The reality is very different. For an entire generation, since the early 1980s, the Taliban and other paramilitary groups have become deeply embedded in the communities of western Pakistan. This is also true of many of the foreign fighters - from Chechnya, Algeria, Yemen, Saudi Arabia and elsewhere - who have often married into these local communities (see "
Pakistan's tribal areas", Economist, 18 September 2008).
The consequence, for a US special-forces raid for example, is complication. An operation aimed at a small town where al-Qaida or Taliban operatives are known to be based faces the task not of attacking a specific compound but of becoming involved in house-to-house searches of fifty or more buildings - where paramilitaries, adult villagers and children are all integrated into a single community. A careful and effective search may take hours, and be conducted in the knowledge that at any moment the searchers may be attacked. In such circumstances, they may be quick to use force and civilian casualties are almost unavoidable.
If armed drones are used, then "collateral damage" is well-nigh certain (see Yochi J Dreazen, "
U.S. to Expand Drone Use, Other Surveillance in Afghanistan", Wall Street Journal, 18 September 2008). The Taliban, al-Qaida and other militias are not structured as freestanding units in their own narrowly defined localities - they form part of much larger affective networks. It might have been possible to use hundreds of troops to "take apart" a village in Iraq - even if the results there were frequently to increase an anti-American mood - but in Pakistan this is simply impossible without a major and permanent US military presence within the country.
This is politically impracticable at present and for the foreseeable future, yet the Pentagon sees no option but to acquire the means to pursue the paramilitary groups. The visit of the US defence secretary Robert M Gates to Kabul and Jalalabad on 17 September featured an expression of regret for the many civilian casualties inflicted by coalition air-raids, but no shift in policy: the pledge of "additional forces" in 2009 was repeated, amid caution among military commanders about the progress of the US strategy (see Al Pessin, "

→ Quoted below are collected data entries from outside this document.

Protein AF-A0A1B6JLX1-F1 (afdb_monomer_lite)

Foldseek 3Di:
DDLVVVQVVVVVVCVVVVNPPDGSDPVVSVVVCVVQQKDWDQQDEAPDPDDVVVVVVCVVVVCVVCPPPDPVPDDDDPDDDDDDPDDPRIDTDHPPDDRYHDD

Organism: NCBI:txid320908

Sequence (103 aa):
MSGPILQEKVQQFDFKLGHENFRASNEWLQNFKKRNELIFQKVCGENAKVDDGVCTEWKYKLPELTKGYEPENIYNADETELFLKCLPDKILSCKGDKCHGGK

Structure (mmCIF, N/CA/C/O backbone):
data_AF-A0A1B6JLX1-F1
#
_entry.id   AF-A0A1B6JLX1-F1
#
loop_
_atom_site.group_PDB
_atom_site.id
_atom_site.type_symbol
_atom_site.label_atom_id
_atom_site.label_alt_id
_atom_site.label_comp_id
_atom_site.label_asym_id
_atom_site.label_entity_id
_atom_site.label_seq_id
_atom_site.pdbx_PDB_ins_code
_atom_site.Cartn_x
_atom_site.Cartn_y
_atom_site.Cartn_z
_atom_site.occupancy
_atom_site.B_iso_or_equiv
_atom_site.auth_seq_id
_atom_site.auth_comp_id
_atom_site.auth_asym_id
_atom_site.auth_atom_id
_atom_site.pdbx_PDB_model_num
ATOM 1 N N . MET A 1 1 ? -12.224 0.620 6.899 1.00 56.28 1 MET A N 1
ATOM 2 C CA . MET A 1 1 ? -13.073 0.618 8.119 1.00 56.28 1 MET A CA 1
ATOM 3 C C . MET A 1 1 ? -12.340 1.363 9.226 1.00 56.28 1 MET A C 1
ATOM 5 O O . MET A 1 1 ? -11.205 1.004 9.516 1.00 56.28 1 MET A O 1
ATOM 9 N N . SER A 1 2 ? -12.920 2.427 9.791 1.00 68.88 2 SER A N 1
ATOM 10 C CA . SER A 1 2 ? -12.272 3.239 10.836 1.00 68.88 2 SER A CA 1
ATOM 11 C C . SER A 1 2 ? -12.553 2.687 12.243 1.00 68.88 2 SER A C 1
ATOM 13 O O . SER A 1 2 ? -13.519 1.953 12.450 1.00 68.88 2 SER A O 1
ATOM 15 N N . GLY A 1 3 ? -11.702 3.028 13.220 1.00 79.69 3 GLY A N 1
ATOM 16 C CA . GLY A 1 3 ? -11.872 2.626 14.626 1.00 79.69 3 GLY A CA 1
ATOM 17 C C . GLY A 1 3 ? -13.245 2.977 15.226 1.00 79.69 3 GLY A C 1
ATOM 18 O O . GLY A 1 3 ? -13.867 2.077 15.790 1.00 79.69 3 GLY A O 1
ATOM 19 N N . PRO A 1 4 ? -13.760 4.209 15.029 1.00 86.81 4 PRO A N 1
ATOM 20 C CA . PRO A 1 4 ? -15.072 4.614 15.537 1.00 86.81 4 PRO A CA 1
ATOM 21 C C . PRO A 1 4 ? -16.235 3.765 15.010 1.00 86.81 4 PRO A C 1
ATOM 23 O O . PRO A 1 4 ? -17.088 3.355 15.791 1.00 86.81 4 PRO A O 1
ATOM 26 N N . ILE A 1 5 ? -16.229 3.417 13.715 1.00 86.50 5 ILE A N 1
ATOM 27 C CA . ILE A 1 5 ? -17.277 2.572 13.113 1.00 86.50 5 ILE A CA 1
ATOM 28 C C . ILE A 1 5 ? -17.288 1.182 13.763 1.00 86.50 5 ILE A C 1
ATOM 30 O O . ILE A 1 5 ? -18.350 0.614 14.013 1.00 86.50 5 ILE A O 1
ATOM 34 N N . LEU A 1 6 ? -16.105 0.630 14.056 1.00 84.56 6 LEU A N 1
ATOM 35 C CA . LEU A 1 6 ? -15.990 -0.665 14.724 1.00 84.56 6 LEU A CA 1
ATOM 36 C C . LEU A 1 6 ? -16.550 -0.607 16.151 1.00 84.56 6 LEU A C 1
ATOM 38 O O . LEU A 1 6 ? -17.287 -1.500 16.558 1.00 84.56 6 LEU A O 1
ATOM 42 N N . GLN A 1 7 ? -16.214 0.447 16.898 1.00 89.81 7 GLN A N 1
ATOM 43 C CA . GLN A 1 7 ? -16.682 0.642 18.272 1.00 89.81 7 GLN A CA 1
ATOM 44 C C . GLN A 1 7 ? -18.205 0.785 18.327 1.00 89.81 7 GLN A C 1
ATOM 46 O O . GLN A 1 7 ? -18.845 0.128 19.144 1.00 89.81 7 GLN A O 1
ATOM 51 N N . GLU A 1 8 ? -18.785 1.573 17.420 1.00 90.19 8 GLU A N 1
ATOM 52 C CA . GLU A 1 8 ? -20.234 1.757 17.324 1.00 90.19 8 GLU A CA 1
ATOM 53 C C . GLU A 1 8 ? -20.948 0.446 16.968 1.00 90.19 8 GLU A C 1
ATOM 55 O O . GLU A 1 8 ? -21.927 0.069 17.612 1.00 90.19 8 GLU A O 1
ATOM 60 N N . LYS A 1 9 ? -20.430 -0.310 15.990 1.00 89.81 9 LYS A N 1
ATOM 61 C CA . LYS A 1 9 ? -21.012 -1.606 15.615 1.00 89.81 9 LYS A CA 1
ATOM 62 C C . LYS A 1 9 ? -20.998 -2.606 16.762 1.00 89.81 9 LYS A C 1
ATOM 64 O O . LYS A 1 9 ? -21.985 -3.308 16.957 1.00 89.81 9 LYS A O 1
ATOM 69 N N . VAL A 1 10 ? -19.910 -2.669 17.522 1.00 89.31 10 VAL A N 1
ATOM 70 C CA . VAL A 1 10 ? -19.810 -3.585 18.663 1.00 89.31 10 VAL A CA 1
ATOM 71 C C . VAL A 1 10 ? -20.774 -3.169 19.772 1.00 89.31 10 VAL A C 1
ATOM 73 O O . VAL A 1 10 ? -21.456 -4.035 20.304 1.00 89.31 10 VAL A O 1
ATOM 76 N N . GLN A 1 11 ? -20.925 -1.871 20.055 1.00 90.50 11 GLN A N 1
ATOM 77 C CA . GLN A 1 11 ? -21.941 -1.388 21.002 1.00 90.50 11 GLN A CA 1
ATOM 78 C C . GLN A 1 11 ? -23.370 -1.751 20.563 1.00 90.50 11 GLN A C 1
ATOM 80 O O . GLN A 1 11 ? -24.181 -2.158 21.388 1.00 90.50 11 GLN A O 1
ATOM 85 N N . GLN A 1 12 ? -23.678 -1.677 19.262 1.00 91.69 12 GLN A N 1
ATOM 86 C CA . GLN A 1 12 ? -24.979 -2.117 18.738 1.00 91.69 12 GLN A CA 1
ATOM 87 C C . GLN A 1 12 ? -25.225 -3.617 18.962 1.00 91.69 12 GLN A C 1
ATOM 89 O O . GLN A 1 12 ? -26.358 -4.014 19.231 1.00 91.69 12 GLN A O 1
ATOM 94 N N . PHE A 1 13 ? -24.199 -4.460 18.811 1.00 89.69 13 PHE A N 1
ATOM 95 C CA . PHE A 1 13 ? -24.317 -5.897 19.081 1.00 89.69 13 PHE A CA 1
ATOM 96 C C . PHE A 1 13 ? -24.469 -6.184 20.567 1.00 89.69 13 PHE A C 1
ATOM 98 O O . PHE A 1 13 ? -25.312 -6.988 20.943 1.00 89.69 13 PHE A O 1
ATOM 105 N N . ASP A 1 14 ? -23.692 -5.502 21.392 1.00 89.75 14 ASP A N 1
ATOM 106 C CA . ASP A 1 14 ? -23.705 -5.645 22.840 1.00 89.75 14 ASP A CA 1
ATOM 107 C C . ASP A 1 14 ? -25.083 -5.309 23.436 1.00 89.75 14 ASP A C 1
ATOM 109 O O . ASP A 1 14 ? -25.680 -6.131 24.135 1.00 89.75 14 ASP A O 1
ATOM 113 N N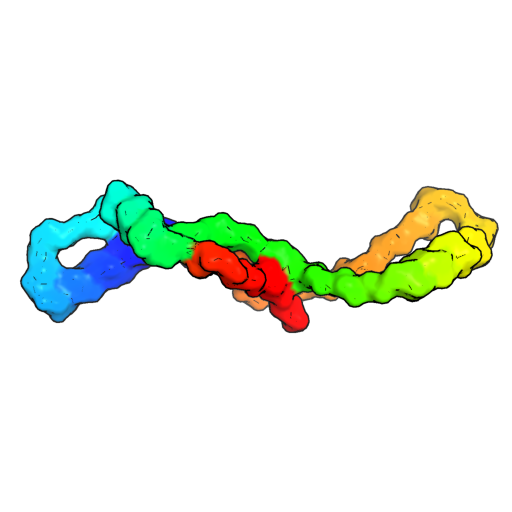 . PHE A 1 15 ? -25.671 -4.188 23.000 1.00 88.88 15 PHE A N 1
ATOM 114 C CA . PHE A 1 15 ? -27.047 -3.817 23.331 1.00 88.88 15 PHE A CA 1
ATOM 115 C C . PHE A 1 15 ? -28.058 -4.900 22.921 1.00 88.88 15 PHE A C 1
ATOM 117 O O . PHE A 1 15 ? -28.937 -5.268 23.695 1.00 88.88 15 PHE A O 1
ATOM 124 N N . LYS A 1 16 ? -27.923 -5.457 21.709 1.00 91.94 16 LYS A N 1
ATOM 125 C CA . LYS A 1 16 ? -28.809 -6.530 21.216 1.00 91.94 16 LYS A CA 1
ATOM 126 C C . LYS A 1 16 ? -28.649 -7.849 21.970 1.00 91.94 16 LYS A C 1
ATOM 128 O O . LYS A 1 16 ? -29.583 -8.643 21.979 1.00 91.94 16 LYS A O 1
ATOM 133 N N . LEU A 1 17 ? -27.480 -8.097 22.555 1.00 91.69 17 LEU A N 1
ATOM 134 C CA . LEU A 1 17 ? -27.187 -9.302 23.327 1.00 91.69 17 LEU A CA 1
ATOM 135 C C . LEU A 1 17 ? -27.582 -9.162 24.807 1.00 91.69 17 LEU A C 1
ATOM 137 O O . LEU A 1 17 ? -27.489 -10.141 25.541 1.00 91.69 17 LEU A O 1
ATOM 141 N N . GLY A 1 18 ? -28.055 -7.987 25.243 1.00 89.56 18 GLY A N 1
ATOM 142 C CA . GLY A 1 18 ? -28.487 -7.739 26.624 1.00 89.56 18 GLY A CA 1
ATOM 143 C C . GLY A 1 18 ? -27.341 -7.415 27.583 1.00 89.56 18 GLY A C 1
ATOM 144 O O . GLY A 1 18 ? -27.466 -7.594 28.792 1.00 89.56 18 GLY A O 1
ATOM 145 N N . HIS A 1 19 ? -26.206 -6.965 27.055 1.00 86.69 19 HIS A N 1
ATOM 146 C CA . HIS A 1 19 ? -25.069 -6.529 27.850 1.00 86.69 19 HIS A CA 1
ATOM 147 C C . HIS A 1 19 ? -25.174 -5.007 28.029 1.00 86.69 19 HIS A C 1
ATOM 149 O O . HIS A 1 19 ? -25.040 -4.247 27.079 1.00 86.69 19 HIS A O 1
ATOM 155 N N . GLU A 1 20 ? -25.470 -4.545 29.244 1.00 78.25 20 GLU A N 1
ATOM 156 C CA . GLU A 1 20 ? -25.707 -3.110 29.499 1.00 78.25 20 GLU A CA 1
ATOM 157 C C . GLU A 1 20 ? -24.434 -2.346 29.899 1.00 78.25 20 GLU A C 1
ATOM 159 O O . GLU A 1 20 ? -24.370 -1.123 29.801 1.00 78.25 20 GLU A O 1
ATOM 164 N N . ASN A 1 21 ? -23.404 -3.068 30.349 1.00 86.06 21 ASN A N 1
ATOM 165 C CA . ASN A 1 21 ? -22.213 -2.482 30.972 1.00 86.06 21 ASN A CA 1
ATOM 166 C C . ASN A 1 21 ? -20.961 -2.525 30.095 1.00 86.06 21 ASN A C 1
ATOM 168 O O . ASN A 1 21 ? -19.891 -2.092 30.534 1.00 86.06 21 ASN A O 1
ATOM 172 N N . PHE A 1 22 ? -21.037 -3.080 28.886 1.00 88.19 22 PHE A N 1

U.S. Faces Challenges in Afghanistan", Voice of America, 18 September 2008). The likely order of the day is extensive special-forces operations, the widespread use of Predator drones and even conventional air-power.
A deeper engagement
The US military intends to increase operations on both sides of the Pakistan/Afghanistan border during the normally quiet winter months (see Jason Straziuso, "

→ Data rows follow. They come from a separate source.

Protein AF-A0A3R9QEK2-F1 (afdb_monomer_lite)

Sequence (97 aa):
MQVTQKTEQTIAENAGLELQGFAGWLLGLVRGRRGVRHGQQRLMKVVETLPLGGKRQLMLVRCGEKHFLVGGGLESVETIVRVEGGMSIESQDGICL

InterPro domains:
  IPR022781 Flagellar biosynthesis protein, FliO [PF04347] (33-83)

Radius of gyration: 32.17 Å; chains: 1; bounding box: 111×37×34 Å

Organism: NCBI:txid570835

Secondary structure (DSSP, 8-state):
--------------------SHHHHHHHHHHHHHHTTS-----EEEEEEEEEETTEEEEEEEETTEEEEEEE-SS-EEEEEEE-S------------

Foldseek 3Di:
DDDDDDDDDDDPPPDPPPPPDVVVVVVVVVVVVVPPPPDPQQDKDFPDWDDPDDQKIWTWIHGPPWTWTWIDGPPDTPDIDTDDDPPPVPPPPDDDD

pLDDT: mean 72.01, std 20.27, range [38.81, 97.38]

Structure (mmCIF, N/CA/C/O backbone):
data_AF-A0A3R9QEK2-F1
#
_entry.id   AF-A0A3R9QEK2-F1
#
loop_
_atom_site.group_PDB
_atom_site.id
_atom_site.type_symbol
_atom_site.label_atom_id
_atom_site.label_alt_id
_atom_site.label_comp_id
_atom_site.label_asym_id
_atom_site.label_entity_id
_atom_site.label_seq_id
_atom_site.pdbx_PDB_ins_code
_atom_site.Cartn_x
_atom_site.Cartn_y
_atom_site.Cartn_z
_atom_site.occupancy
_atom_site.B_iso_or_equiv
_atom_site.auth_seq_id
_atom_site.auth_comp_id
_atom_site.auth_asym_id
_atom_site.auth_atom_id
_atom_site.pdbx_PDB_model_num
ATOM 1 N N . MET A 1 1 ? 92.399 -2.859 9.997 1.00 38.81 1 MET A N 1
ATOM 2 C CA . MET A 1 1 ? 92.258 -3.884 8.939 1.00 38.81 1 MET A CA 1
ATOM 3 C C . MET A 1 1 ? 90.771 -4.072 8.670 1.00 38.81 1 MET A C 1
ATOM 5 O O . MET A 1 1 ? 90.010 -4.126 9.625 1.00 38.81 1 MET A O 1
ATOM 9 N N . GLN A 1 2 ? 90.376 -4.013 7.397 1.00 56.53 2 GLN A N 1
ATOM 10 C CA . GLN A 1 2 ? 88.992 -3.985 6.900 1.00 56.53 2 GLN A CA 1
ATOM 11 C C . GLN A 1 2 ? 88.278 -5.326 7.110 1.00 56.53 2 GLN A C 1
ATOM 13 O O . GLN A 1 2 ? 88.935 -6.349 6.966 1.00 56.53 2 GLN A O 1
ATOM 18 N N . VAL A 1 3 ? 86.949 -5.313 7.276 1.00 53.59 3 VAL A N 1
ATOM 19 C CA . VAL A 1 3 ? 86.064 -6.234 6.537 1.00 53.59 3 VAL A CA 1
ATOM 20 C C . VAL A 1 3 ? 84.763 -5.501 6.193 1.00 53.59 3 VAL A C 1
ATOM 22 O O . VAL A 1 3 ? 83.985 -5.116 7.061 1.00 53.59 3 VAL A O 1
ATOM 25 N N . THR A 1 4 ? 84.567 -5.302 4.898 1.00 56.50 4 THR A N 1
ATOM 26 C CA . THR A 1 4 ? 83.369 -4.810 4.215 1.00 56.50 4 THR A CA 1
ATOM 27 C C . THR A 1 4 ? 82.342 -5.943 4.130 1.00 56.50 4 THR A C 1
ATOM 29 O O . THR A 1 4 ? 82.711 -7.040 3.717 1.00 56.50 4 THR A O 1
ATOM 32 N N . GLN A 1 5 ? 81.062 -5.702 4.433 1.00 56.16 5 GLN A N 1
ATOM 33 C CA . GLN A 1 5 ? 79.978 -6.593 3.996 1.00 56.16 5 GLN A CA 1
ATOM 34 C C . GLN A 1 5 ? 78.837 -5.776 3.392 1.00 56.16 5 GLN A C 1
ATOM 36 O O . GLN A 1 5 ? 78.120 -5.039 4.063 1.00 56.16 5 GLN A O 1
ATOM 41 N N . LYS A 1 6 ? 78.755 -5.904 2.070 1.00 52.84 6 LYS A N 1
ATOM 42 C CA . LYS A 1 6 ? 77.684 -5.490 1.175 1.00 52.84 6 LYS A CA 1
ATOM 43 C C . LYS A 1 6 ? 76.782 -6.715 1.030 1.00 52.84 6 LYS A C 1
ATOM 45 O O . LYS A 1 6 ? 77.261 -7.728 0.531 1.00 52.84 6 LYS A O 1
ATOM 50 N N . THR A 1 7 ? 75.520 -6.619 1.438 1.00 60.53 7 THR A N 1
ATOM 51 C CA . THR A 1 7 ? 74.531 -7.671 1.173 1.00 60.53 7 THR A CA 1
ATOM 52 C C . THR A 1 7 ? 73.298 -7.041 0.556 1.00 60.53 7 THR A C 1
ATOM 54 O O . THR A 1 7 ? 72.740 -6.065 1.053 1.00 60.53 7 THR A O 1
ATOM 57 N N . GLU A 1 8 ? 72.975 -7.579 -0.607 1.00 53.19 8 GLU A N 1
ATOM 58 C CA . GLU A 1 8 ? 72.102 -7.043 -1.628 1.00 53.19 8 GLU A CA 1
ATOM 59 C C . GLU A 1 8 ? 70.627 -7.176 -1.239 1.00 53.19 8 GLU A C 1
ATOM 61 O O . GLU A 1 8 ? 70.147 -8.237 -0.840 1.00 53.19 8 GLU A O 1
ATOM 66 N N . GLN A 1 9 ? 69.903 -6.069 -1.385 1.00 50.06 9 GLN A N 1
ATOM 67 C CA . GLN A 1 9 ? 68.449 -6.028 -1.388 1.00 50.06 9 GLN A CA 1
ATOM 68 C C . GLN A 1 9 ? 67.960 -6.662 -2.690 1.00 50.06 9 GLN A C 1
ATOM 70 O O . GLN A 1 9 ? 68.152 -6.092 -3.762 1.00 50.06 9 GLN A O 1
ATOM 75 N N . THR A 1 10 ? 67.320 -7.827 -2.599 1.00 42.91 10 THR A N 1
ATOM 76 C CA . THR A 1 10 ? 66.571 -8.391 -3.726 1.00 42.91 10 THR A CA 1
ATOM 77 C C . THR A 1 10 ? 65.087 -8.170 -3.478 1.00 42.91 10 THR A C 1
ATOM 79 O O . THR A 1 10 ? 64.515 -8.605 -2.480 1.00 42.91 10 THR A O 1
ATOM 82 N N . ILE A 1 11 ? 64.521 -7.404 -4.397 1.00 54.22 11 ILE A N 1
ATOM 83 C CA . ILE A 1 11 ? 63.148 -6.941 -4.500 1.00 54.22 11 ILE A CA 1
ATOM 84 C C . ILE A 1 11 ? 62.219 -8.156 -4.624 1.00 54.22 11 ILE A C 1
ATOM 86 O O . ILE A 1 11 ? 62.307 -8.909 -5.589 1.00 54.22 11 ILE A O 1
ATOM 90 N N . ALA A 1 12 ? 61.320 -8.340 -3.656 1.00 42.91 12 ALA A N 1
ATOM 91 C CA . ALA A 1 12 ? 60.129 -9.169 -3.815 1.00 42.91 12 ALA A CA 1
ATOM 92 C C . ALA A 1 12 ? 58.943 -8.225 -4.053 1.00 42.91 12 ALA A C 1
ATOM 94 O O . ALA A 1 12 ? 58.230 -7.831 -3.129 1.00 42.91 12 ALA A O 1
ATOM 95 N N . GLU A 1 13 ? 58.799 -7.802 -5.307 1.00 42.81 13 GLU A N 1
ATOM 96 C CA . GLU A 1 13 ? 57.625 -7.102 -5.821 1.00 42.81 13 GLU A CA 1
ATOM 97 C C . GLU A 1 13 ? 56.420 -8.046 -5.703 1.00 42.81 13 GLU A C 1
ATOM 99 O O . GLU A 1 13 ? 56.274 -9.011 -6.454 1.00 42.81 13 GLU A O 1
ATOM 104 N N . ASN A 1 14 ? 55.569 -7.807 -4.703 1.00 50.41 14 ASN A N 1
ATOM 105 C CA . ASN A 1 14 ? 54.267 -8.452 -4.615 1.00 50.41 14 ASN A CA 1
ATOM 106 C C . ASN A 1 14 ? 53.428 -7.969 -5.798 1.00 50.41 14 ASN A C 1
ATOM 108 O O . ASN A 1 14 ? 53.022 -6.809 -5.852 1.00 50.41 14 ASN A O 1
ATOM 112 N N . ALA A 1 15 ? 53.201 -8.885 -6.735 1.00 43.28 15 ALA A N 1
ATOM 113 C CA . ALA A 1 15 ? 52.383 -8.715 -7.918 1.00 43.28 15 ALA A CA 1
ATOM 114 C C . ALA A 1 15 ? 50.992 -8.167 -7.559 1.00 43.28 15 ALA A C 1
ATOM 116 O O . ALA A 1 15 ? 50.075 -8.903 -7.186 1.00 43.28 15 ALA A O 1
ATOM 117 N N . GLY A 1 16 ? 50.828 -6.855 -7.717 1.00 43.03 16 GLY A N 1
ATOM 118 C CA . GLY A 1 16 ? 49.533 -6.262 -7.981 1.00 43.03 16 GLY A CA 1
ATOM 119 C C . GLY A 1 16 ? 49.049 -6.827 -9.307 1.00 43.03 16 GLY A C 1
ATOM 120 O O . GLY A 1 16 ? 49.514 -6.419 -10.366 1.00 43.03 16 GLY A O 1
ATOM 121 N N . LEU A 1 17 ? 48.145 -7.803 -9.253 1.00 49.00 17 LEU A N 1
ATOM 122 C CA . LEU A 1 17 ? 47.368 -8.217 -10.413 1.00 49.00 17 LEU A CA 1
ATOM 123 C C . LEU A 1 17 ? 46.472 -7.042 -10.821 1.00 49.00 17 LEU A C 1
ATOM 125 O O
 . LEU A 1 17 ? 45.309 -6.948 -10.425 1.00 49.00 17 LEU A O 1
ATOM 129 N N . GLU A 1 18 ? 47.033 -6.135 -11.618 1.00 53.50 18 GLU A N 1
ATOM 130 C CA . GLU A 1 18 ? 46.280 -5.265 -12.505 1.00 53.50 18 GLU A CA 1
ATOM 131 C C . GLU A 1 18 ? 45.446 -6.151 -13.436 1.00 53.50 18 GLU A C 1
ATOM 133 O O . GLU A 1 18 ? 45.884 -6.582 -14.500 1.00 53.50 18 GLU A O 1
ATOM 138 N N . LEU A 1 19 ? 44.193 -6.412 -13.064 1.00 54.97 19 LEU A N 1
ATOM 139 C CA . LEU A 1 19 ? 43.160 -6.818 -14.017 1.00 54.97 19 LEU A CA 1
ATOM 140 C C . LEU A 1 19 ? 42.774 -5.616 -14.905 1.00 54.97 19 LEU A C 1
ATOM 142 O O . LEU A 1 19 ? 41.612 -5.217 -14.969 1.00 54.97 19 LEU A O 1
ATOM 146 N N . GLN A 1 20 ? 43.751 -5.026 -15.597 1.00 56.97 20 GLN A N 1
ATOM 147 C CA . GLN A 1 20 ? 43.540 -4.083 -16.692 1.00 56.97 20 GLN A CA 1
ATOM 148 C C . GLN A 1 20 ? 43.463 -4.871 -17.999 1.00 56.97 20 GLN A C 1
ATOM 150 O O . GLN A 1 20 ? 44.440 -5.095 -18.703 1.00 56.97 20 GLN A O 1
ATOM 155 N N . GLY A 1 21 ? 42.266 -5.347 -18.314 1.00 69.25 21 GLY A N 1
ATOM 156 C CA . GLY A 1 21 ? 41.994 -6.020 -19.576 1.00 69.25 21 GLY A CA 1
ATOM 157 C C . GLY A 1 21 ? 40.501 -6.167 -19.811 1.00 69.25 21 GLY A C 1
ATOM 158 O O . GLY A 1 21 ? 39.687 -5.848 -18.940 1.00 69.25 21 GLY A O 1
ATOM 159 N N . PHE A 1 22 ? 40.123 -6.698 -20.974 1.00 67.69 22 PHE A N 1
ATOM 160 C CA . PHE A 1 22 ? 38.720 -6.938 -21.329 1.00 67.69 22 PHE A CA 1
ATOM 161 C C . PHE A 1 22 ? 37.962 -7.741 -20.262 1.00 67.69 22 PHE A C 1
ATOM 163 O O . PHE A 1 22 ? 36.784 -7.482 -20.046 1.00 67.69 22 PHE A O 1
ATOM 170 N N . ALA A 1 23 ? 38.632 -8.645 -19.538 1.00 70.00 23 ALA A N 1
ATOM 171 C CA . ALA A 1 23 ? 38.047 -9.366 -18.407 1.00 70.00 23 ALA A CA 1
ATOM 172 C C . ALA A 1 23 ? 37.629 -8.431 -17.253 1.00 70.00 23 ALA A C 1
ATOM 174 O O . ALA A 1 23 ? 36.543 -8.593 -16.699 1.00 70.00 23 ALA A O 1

U.S. Troops In Afghanistan Preparing Winter Offensive", Philadelphia Inquirer, 4 September 2008). It expects to be able to do this with the acquiescence of the government in Islamabad. The George W Bush administration believes this is possible because the dire state of the Pakistani economy is such that the government is increasingly relying on US financial assistance.
But this makes no allowance for Pakistani public opinion, nor for the views of the army. Indeed, it may be that the reaction of the Pakistani army will prove pivotal in all this (see Zahid Hussain, "
Pakistan Issues Threat Over U.S. Incursions", Wall Street Journal, 17 September 2008). It is relevant here that many officers and troops engaged in the border areas are Pashtuns who have close affinities with their fellow Pashtuns in Afghanistan; and that elements in the powerful Inter-Services Intelligence agency have long had close connections with the Taliban.
Moreover, the Pakistani army as a whole may be deeply
antagonistic to the United States extending its war into Pakistan and affronted by what is seen as an assault on its position within Pakistani society. That is a recipe for disaster, yet it appears beyond the understanding of the Pentagon and even much of the US state department. The consequences could be both violent and unpredictable.